*** Opening Records to process ***

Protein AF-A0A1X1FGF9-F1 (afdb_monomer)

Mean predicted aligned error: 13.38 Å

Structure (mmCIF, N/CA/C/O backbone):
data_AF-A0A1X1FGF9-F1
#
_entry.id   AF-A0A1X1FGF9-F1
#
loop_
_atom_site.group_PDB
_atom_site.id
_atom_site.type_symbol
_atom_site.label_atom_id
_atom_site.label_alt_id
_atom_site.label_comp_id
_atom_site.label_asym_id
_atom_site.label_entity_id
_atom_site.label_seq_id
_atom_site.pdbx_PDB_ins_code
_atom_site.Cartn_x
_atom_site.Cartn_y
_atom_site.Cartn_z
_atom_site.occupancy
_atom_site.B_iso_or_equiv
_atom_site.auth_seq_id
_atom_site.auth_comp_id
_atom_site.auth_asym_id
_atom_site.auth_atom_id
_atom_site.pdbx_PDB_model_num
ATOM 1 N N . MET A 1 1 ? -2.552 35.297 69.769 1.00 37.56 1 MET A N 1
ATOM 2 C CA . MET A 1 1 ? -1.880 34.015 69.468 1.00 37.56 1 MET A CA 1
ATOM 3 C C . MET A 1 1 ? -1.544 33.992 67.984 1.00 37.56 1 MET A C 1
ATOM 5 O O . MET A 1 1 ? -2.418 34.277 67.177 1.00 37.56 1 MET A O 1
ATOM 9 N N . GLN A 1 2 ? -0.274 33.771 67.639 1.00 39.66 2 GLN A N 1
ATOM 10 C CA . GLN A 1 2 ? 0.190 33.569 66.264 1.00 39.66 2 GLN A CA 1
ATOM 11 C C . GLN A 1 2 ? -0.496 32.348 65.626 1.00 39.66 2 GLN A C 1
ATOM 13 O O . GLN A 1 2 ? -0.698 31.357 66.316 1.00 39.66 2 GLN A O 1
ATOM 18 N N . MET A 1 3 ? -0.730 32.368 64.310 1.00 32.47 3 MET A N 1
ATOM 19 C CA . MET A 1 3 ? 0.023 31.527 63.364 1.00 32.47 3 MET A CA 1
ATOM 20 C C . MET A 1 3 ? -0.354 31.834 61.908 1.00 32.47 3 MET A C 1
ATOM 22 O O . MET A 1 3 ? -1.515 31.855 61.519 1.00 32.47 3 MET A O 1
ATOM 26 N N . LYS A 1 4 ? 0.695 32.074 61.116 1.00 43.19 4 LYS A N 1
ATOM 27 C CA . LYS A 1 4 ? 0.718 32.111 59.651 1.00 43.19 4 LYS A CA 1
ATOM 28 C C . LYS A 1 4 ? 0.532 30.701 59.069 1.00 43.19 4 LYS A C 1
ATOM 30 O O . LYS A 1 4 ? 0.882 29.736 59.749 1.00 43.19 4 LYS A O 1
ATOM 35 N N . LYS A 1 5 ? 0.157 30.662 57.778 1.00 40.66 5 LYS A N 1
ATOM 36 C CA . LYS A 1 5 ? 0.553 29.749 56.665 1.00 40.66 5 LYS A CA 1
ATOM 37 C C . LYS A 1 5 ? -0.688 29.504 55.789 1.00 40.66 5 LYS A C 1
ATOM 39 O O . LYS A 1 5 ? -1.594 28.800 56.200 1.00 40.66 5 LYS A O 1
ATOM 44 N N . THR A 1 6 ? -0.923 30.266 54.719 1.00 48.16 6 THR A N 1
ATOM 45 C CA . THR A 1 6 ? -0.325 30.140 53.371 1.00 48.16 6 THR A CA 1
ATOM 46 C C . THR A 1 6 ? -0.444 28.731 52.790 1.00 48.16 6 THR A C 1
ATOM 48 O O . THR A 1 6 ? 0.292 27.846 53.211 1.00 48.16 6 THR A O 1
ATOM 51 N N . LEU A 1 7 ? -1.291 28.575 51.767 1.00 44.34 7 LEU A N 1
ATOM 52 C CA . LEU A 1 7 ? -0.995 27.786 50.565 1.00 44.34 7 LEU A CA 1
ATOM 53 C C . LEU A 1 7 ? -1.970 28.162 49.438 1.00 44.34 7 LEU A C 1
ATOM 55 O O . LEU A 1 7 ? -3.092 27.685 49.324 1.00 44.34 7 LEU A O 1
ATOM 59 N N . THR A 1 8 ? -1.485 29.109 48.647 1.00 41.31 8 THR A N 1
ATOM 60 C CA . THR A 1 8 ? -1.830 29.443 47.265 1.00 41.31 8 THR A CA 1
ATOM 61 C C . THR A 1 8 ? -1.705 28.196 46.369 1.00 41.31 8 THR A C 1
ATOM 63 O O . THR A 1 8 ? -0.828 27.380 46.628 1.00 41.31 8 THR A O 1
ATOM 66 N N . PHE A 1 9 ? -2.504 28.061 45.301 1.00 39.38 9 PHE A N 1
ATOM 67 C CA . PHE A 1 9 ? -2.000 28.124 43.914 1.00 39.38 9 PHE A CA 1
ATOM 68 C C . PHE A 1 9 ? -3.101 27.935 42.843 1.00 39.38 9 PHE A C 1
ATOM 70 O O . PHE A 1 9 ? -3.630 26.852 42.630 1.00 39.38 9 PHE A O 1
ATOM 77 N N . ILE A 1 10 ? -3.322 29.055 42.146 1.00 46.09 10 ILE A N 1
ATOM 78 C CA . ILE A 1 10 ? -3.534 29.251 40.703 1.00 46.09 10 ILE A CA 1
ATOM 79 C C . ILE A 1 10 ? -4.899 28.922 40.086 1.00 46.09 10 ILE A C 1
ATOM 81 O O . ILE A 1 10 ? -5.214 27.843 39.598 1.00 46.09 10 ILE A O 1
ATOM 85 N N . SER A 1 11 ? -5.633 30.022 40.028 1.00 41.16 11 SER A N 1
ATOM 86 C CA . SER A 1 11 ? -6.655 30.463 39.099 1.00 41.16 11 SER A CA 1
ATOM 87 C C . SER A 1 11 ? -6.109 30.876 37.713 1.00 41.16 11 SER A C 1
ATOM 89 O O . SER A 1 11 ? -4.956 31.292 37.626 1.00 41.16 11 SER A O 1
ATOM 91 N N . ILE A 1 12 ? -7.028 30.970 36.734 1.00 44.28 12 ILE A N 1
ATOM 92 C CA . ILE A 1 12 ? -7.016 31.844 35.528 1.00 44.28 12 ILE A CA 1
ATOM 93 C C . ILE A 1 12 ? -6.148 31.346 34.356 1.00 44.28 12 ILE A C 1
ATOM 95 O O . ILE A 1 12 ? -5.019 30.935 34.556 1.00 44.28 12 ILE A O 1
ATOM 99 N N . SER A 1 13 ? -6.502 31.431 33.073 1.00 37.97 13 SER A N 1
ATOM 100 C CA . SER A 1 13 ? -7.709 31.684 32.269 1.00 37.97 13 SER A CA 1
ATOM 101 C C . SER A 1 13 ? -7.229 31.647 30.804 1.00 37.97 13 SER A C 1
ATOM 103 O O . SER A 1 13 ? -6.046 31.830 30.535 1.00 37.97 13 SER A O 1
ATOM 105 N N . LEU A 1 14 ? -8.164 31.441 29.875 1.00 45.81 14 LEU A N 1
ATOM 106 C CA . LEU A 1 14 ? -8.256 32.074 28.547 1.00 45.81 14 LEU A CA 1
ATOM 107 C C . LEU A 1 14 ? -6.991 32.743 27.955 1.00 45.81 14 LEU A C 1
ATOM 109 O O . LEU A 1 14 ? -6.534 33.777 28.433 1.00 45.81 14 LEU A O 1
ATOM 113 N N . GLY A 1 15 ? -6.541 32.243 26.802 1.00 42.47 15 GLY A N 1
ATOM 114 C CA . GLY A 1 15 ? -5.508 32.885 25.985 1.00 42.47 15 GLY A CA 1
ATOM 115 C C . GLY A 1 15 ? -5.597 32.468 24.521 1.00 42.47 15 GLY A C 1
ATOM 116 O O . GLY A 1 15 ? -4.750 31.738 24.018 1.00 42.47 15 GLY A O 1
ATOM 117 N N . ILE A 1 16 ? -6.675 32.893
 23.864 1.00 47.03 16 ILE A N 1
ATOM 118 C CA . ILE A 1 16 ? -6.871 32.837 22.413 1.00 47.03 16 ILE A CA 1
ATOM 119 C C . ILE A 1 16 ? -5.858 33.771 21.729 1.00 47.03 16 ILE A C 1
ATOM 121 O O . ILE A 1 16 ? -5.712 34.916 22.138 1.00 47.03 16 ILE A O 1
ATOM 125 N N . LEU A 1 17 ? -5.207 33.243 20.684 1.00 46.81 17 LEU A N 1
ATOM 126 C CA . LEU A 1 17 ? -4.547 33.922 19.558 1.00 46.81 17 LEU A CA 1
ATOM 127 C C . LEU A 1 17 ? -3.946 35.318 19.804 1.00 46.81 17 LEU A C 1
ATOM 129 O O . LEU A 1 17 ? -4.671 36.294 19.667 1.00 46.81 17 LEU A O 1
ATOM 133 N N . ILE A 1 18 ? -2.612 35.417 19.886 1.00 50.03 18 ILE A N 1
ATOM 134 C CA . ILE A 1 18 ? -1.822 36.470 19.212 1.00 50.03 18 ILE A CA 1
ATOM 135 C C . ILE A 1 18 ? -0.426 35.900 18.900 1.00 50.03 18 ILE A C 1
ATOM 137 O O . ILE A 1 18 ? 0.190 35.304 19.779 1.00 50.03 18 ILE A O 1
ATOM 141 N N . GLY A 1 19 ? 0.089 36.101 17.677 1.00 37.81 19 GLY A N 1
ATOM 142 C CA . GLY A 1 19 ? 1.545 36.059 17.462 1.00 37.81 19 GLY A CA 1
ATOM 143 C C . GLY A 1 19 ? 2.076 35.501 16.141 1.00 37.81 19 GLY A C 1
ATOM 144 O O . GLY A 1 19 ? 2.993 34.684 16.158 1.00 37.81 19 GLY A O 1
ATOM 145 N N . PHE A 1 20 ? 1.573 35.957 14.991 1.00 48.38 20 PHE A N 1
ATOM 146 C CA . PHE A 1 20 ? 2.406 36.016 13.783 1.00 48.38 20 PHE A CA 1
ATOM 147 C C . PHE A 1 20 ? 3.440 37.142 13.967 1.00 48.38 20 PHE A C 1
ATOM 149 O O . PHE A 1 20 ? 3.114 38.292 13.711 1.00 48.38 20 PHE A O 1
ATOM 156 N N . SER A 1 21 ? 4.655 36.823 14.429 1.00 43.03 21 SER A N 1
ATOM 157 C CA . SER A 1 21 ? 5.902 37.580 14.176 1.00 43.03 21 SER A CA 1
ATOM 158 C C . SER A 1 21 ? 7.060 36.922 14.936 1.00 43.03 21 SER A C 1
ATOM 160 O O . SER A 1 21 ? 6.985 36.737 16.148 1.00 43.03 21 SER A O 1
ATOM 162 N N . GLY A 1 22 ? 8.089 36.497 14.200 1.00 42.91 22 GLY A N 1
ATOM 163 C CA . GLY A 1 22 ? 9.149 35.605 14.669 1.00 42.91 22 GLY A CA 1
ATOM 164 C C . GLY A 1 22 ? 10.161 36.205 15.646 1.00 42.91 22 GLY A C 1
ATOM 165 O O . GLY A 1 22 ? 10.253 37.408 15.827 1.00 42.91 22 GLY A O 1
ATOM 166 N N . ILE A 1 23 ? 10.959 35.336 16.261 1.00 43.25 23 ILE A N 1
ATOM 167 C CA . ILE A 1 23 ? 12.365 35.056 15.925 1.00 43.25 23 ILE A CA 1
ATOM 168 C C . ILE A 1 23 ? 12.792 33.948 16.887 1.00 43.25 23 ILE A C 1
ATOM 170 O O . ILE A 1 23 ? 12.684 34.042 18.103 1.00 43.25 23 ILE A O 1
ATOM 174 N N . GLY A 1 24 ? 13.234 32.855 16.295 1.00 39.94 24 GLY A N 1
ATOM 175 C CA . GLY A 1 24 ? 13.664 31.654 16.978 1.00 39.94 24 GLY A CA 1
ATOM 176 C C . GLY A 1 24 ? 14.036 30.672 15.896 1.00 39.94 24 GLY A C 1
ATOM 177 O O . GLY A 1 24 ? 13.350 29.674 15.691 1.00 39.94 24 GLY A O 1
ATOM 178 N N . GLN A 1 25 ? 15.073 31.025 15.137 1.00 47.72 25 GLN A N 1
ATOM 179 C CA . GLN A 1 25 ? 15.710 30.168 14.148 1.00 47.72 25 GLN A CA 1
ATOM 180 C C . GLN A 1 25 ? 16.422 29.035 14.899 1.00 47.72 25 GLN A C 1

*** Closing Records to process ***
*** Opening Records to process ***

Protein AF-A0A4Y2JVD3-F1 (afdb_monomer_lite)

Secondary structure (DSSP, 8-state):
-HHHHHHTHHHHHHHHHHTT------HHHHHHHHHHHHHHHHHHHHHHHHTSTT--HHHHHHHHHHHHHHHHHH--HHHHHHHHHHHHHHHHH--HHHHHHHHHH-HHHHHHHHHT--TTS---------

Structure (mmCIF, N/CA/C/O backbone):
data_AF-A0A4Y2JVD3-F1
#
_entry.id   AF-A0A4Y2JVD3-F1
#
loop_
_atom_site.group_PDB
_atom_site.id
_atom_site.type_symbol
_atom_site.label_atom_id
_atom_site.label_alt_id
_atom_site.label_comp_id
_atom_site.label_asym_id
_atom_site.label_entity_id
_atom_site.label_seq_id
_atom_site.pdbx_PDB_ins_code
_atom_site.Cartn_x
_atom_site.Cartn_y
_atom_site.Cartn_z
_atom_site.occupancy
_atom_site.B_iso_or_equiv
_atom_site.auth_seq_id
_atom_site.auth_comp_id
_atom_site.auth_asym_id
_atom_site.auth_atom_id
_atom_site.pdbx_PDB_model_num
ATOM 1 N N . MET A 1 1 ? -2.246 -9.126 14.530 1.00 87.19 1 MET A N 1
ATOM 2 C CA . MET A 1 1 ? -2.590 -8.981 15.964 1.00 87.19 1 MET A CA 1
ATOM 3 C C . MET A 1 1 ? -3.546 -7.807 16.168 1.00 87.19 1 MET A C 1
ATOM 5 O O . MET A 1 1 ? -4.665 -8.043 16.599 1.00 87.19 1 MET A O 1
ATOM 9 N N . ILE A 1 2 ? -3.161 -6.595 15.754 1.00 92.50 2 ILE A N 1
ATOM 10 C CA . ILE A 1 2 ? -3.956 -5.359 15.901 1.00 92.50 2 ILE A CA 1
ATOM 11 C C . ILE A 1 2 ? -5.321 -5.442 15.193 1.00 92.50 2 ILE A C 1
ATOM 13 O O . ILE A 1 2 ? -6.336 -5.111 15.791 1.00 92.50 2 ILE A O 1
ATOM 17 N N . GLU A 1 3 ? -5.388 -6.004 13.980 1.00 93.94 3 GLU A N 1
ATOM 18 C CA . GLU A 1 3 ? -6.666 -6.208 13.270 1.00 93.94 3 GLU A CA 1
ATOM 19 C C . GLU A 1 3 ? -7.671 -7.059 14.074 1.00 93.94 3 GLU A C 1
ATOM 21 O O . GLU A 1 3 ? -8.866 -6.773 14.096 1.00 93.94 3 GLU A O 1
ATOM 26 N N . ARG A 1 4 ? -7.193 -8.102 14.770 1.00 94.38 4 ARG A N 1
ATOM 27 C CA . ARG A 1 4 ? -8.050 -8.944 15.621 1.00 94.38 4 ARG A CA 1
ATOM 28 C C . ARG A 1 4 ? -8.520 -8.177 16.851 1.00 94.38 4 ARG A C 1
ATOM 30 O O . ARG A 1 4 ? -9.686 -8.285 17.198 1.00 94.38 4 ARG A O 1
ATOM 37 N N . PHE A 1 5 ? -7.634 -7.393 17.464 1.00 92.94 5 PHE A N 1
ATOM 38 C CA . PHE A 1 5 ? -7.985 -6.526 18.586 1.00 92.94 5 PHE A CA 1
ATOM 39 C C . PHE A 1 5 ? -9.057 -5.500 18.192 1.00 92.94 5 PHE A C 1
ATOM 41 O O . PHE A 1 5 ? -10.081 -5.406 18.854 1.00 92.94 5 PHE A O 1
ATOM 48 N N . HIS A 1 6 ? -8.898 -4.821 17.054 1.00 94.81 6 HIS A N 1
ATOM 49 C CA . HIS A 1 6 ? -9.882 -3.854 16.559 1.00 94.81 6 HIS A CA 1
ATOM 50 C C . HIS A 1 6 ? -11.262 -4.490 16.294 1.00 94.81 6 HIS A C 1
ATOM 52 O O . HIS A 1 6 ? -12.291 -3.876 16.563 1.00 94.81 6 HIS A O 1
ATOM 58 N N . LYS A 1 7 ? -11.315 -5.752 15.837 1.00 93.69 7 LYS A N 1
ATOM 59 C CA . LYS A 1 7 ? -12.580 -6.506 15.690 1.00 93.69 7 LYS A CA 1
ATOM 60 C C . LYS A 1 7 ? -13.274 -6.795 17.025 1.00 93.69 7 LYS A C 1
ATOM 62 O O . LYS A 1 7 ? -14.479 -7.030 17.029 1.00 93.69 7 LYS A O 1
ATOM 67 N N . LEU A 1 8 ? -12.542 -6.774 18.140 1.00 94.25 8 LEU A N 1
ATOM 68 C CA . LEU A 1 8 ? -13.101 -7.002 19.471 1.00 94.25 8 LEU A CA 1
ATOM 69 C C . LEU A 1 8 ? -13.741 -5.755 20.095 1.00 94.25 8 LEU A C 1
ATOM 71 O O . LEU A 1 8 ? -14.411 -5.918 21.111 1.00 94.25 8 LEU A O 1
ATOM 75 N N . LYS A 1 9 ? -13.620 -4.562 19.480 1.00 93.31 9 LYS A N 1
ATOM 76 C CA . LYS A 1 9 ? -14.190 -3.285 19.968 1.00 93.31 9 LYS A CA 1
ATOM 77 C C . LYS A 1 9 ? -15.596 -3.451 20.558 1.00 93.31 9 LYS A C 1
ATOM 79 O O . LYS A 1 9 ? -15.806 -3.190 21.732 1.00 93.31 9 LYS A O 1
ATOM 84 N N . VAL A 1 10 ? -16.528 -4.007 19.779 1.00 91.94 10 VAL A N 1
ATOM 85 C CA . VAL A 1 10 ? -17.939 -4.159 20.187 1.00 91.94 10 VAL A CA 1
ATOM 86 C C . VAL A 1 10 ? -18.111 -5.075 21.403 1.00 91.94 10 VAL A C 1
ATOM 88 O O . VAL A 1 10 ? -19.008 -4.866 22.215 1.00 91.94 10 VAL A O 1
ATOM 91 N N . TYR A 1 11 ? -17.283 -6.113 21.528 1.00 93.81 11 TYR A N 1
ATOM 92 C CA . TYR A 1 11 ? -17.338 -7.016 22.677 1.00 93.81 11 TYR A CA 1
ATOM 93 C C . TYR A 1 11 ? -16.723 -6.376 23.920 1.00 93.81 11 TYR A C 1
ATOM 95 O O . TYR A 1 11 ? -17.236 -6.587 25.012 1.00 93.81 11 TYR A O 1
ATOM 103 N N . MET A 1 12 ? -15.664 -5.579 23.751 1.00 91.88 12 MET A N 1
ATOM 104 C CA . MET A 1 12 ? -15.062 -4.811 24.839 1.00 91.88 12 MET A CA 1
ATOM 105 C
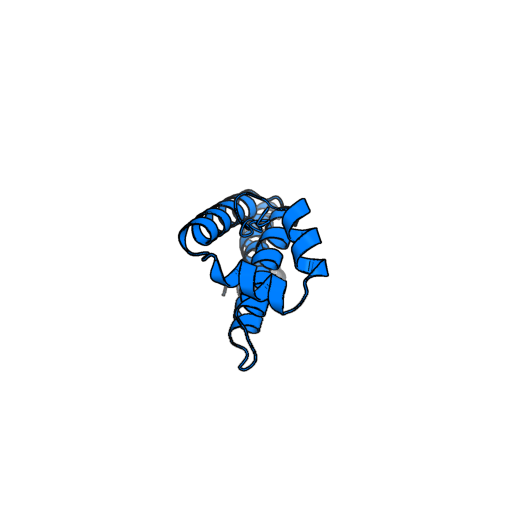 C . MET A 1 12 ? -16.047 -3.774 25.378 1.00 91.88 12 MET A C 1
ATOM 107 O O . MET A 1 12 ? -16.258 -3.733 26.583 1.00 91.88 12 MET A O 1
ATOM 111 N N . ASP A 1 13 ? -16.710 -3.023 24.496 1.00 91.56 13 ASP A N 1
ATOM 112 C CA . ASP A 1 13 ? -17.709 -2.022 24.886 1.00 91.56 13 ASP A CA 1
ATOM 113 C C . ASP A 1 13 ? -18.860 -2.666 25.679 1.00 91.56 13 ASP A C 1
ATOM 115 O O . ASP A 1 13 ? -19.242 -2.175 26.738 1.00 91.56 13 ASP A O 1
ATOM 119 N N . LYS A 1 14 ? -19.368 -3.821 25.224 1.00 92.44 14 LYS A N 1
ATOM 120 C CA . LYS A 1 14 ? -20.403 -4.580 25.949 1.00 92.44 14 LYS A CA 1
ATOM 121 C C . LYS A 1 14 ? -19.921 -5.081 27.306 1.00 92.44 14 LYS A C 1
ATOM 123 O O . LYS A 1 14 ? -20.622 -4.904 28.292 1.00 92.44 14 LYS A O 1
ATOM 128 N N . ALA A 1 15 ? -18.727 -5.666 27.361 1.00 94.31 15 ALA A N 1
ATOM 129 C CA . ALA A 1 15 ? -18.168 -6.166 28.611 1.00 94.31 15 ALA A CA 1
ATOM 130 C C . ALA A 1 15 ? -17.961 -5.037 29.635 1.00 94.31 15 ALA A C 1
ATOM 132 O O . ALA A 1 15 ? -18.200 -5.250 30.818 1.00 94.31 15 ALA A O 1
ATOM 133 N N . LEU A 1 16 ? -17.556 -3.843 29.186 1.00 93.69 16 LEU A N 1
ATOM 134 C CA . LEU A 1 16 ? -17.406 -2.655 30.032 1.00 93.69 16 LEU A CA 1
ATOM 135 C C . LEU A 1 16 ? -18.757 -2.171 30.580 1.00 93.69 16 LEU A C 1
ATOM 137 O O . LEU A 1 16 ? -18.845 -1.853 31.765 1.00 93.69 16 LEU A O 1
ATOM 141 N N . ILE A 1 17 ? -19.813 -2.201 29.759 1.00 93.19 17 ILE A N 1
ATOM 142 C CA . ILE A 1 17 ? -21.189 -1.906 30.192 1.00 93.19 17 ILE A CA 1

*** Closing Records to process ***

* Try it *
Only the lines above starting at the line that holds "Protein AF-A0A1X1FGF9-F1 (afdb_monomer)" and ending at the line that holds "ATOM 2 C CA . MET A 1 1 ? -1.880" are to be repeated, exactly and in full.

* Solution *
Protein AF-A0A1X1FGF9-F1 (afdb_monomer)

Mean predicted aligned error: 13.38 Å

Structure (mmCIF, N/CA/C/O backbone):
data_AF-A0A1X1FGF9-F1
#
_entry.id   AF-A0A1X1FGF9-F1
#
loop_
_atom_site.group_PDB
_atom_site.id
_atom_site.type_symbol
_atom_site.label_atom_id
_atom_site.label_alt_id
_atom_site.label_comp_id
_atom_site.label_asym_id
_atom_site.label_entity_id
_atom_site.label_seq_id
_atom_site.pdbx_PDB_ins_code
_atom_site.Cartn_x
_atom_site.Cartn_y
_atom_site.Cartn_z
_atom_site.occupancy
_atom_site.B_iso_or_equiv
_atom_site.auth_seq_id
_atom_site.auth_comp_id
_atom_site.auth_asym_id
_atom_site.auth_atom_id
_atom_site.pdbx_PDB_model_num
ATOM 1 N N . MET A 1 1 ? -2.552 35.297 69.769 1.00 37.56 1 MET A N 1
ATOM 2 C CA . MET A 1 1 ? -1.880 34.015 69.468 1.00 37.56 1 MET A CA 1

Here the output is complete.